И в качестве охотницы они выбрали Блейз.
Одновременно Датрик разыскивал дун-мага по имени Мортред и тех силвов, которых тот похитил и обратил в подобных себе. Преследователи и преследуемые встретились на косе Гортан. Там Флейм случайно привлекла к себе внимание Мортреда. Она была похищена, изнасилована, а потом лишилась руки, чтобы избавиться от дун-скверны. Ей на помощь пришли Блейз и менодианский патриарх по имени Тор Райдер, но и сами попали в беду. Вот тут-то и появилась гхемф Эйлса – с ее помощью Блейз удалось освободиться, но сама Эйлса погибла.
Вскоре после этого два корабля хранителей атаковали деревню Крид, прибежище Мортреда и его подручных на косе Гортан. Самому злодею и его приспешнику Домино удалось бежать в Гортанскую Пристань на уцелевшем морском пони; там они захватили «Свободу хранителей» – корабль, на котором только что прибыли подкрепления для Датрика – и заставили команду доставить их на Мекате.
Тем временем Блейз привела в ярость Датрика, отняв у него Флейм, и две женщины следом за Мортредом отправились на Мекате.
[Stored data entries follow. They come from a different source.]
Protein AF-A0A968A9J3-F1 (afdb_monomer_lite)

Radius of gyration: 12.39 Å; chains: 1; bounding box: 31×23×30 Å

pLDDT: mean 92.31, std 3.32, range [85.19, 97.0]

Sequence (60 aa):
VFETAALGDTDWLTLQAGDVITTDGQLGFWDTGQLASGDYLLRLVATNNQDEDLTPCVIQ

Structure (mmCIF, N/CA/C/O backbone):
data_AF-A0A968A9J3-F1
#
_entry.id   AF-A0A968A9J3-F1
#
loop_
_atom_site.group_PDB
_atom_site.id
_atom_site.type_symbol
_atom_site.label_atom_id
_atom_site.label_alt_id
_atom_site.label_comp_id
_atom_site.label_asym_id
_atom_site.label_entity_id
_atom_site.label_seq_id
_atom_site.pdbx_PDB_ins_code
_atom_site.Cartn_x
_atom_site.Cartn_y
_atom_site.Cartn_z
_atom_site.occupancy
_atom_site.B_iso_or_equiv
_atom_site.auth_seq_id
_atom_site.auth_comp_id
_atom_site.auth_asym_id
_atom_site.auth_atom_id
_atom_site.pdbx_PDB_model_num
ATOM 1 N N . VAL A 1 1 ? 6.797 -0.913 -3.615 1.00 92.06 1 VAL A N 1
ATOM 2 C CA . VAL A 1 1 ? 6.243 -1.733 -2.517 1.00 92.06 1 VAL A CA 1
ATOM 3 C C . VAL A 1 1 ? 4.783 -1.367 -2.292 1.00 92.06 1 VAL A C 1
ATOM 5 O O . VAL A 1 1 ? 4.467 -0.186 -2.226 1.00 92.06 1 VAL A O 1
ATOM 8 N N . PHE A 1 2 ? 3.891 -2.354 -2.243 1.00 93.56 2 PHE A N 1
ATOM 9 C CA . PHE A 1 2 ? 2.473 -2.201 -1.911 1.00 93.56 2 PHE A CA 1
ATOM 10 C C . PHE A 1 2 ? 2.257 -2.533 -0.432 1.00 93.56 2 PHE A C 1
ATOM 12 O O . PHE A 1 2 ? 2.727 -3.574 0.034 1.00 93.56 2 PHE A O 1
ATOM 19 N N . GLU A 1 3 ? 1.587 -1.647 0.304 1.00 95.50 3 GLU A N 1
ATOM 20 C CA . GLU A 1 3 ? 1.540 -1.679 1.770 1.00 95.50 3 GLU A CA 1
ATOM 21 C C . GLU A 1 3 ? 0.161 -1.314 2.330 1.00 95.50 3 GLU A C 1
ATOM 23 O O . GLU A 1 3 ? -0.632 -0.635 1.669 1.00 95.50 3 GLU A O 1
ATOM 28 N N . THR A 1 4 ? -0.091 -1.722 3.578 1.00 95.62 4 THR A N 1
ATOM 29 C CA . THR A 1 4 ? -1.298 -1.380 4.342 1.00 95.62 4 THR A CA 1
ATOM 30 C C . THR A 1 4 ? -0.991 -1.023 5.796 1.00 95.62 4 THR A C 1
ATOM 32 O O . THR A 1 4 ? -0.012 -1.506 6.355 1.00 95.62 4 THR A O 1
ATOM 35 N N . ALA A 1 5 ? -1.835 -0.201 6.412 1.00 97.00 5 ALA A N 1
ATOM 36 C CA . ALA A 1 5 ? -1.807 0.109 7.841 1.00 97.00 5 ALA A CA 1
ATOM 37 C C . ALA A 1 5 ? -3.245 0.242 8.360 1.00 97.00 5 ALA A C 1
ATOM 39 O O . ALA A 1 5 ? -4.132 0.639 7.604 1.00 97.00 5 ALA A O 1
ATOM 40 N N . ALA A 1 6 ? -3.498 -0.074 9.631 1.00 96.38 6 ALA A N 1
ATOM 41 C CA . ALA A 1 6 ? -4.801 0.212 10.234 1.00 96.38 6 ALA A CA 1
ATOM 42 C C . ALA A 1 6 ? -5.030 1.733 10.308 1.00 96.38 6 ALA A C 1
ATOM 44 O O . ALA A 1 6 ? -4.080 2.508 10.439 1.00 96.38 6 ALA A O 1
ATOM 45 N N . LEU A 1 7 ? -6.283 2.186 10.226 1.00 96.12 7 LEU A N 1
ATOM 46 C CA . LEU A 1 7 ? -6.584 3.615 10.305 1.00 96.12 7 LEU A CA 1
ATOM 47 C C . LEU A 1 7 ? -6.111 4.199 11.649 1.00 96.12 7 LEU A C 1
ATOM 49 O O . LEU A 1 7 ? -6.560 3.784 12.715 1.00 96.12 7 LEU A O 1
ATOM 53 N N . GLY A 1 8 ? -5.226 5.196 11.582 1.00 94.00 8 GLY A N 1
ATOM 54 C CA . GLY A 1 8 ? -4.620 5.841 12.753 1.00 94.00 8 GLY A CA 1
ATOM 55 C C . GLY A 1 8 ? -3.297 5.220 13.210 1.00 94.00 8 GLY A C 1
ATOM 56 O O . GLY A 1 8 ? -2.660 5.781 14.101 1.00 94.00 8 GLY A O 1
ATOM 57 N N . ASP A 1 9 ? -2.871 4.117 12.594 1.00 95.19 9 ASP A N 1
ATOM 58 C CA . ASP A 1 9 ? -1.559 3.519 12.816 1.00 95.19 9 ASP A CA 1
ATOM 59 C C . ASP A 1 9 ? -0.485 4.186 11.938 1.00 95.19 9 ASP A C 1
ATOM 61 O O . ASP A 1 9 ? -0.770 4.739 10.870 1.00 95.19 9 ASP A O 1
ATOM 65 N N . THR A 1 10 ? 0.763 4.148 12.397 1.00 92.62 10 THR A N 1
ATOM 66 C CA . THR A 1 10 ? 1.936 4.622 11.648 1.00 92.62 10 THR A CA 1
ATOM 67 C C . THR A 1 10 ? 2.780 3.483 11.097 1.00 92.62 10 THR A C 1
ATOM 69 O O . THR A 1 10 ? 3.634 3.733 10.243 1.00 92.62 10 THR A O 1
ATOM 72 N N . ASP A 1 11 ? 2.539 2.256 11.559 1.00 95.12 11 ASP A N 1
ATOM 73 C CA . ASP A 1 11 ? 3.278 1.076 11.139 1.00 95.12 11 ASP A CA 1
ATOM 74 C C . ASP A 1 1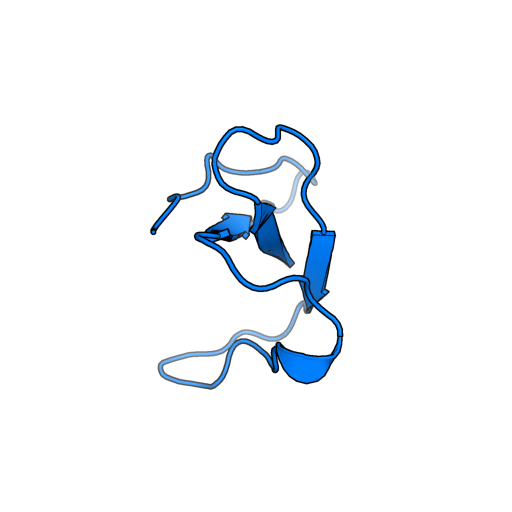1 ? 2.650 0.470 9.878 1.00 95.12 11 ASP A C 1
ATOM 76 O O . ASP A 1 11 ? 1.483 0.077 9.848 1.00 95.12 11 ASP A O 1
ATOM 80 N N . TRP A 1 12 ? 3.445 0.406 8.809 1.00 95.25 12 TRP A N 1
ATOM 81 C CA . TRP A 1 12 ? 3.015 -0.110 7.512 1.00 95.25 12 TRP A CA 1
ATOM 82 C C . TRP A 1 12 ? 3.475 -1.554 7.323 1.00 95.25 12 TRP A C 1
ATOM 84 O O . TRP A 1 12 ? 4.658 -1.872 7.445 1.00 95.25 12 TRP A O 1
ATOM 94 N N . LEU A 1 13 ? 2.532 -2.426 6.978 1.00 94.62 13 LEU A N 1
ATOM 95 C CA . LEU A 1 13 ? 2.767 -3.813 6.609 1.00 94.62 13 LEU A CA 1
ATOM 96 C C . LEU A 1 13 ? 2.965 -3.926 5.096 1.00 94.62 13 LEU A C 1
ATOM 98 O O . LEU A 1 13 ? 2.095 -3.537 4.313 1.00 94.62 13 LEU A O 1
ATOM 102 N N . THR A 1 14 ? 4.075 -4.532 4.678 1.00 94.50 14 THR A N 1
ATOM 103 C CA . THR A 1 14 ? 4.306 -4.884 3.274 1.00 94.50 14 THR A CA 1
ATOM 104 C C . THR A 1 14 ? 3.391 -6.027 2.840 1.00 94.50 14 THR A C 1
ATOM 106 O O . THR A 1 14 ? 3.471 -7.132 3.371 1.00 94.50 14 THR A O 1
ATOM 109 N N . LEU A 1 15 ? 2.563 -5.772 1.825 1.00 93.25 15 LEU A N 1
ATOM 110 C CA . LEU A 1 15 ? 1.735 -6.778 1.158 1.00 93.25 15 LEU A CA 1
ATOM 111 C C . LEU A 1 15 ? 2.506 -7.452 0.022 1.00 93.25 15 LEU A C 1
ATOM 113 O O . LEU A 1 15 ? 2.518 -8.674 -0.098 1.00 93.25 15 LEU A O 1
ATOM 117 N N . GLN A 1 16 ? 3.169 -6.647 -0.810 1.00 92.94 16 GLN A N 1
ATOM 118 C CA . GLN A 1 16 ? 3.973 -7.132 -1.927 1.00 92.94 16 GLN A CA 1
ATOM 119 C C . GLN A 1 16 ? 5.094 -6.149 -2.275 1.00 92.94 16 GLN A C 1
ATOM 121 O O . GLN A 1 16 ? 4.904 -4.934 -2.288 1.00 92.94 16 GLN A O 1
ATOM 126 N N . ALA A 1 17 ? 6.261 -6.677 -2.634 1.00 91.00 17 ALA A N 1
ATOM 127 C CA . ALA A 1 17 ? 7.352 -5.928 -3.245 1.00 91.00 17 ALA A CA 1
ATOM 128 C C . ALA A 1 17 ? 7.722 -6.587 -4.578 1.00 91.00 17 ALA A C 1
ATOM 130 O O . ALA A 1 17 ? 7.671 -7.809 -4.703 1.00 91.00 17 ALA A O 1
ATOM 131 N N . GLY A 1 18 ? 8.062 -5.779 -5.575 1.00 86.38 18 GLY A N 1
ATOM 132 C CA . GLY A 1 18 ? 8.440 -6.265 -6.894 1.00 86.38 18 GLY A CA 1
ATOM 133 C C . GLY A 1 18 ? 9.142 -5.181 -7.697 1.00 86.38 18 GLY A C 1
ATOM 134 O O . GLY A 1 18 ? 8.936 -3.992 -7.459 1.00 86.38 18 GLY A O 1
ATOM 135 N N . ASP A 1 19 ? 9.966 -5.625 -8.634 1.00 85.19 19 ASP A N 1
ATOM 136 C CA . ASP A 1 19 ? 10.813 -4.835 -9.531 1.00 85.19 19 ASP A CA 1
ATOM 137 C C . ASP A 1 19 ? 10.392 -4.974 -11.008 1.00 85.19 19 ASP A C 1
ATOM 139 O O . ASP A 1 19 ? 10.984 -4.376 -11.905 1.00 85.19 19 ASP A O 1
ATOM 143 N N . VAL A 1 20 ? 9.330 -5.742 -11.267 1.00 87.50 20 VAL A N 1
ATOM 144 C CA . VAL A 1 20 ? 8.761 -5.933 -12.601 1.00 87.50 20 VAL A CA 1
ATOM 145 C C . VAL A 1 20 ? 7.817 -4.782 -12.943 1.00 87.50 20 VAL A C 1
ATOM 147 O O . VAL A 1 20 ? 6.836 -4.522 -12.240 1.00 87.50 20 VAL A O 1
ATOM 150 N N . ILE A 1 21 ? 8.074 -4.131 -14.080 1.00 85.62 21 ILE A N 1
ATOM 151 C CA . ILE A 1 21 ? 7.178 -3.114 -14.639 1.00 85.62 21 ILE A CA 1
ATOM 152 C C . ILE A 1 21 ? 5.817 -3.758 -14.930 1.00 85.62 21 ILE A C 1
ATOM 154 O O . ILE A 1 21 ? 5.710 -4.665 -15.753 1.00 85.62 21 ILE A O 1
ATOM 158 N N . THR A 1 22 ? 4.777 -3.259 -14.263 1.00 86.12 22 THR A N 1
ATOM 159 C CA . THR A 1 22 ? 3.393 -3.719 -14.416 1.00 86.12 22 THR A CA 1
ATOM 160 C C . THR A 1 22 ? 2.543 -2.561 -14.929 1.00 86.12 22 THR A C 1
ATOM 162 O O . THR A 1 22 ? 2.436 -1.532 -14.266 1.00 86.12 22 THR A O 1
ATOM 165 N N . THR A 1 23 ? 1.943 -2.709 -16.110 1.00 89.44 23 THR A N 1
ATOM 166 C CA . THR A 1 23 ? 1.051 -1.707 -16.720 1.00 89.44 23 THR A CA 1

Мне приходилось поверить в услышанное… точнее, поверить в то, что Блейз считала все это правдой. Обмана я не чуял, хотя и догадывался, что кое о чем она умолчала. Блейз ни слова не сказала о своих чувствах к наделенному Взглядом патриарху Тору Райдеру… о них я узнал много позже. Когда Блейз закончила рассказ, уже давно наступила полночь.
Я молча обдумывал то, что услышал. Блейз не стала требовать, чтобы я немедленно высказал свое мнение, как поступили бы на ее месте большинство женщин; она просто отошла к окну и стала глядеть в темноту.
– Откуда ты узнала, что дун-маг отправился на Мекате? – спросил я.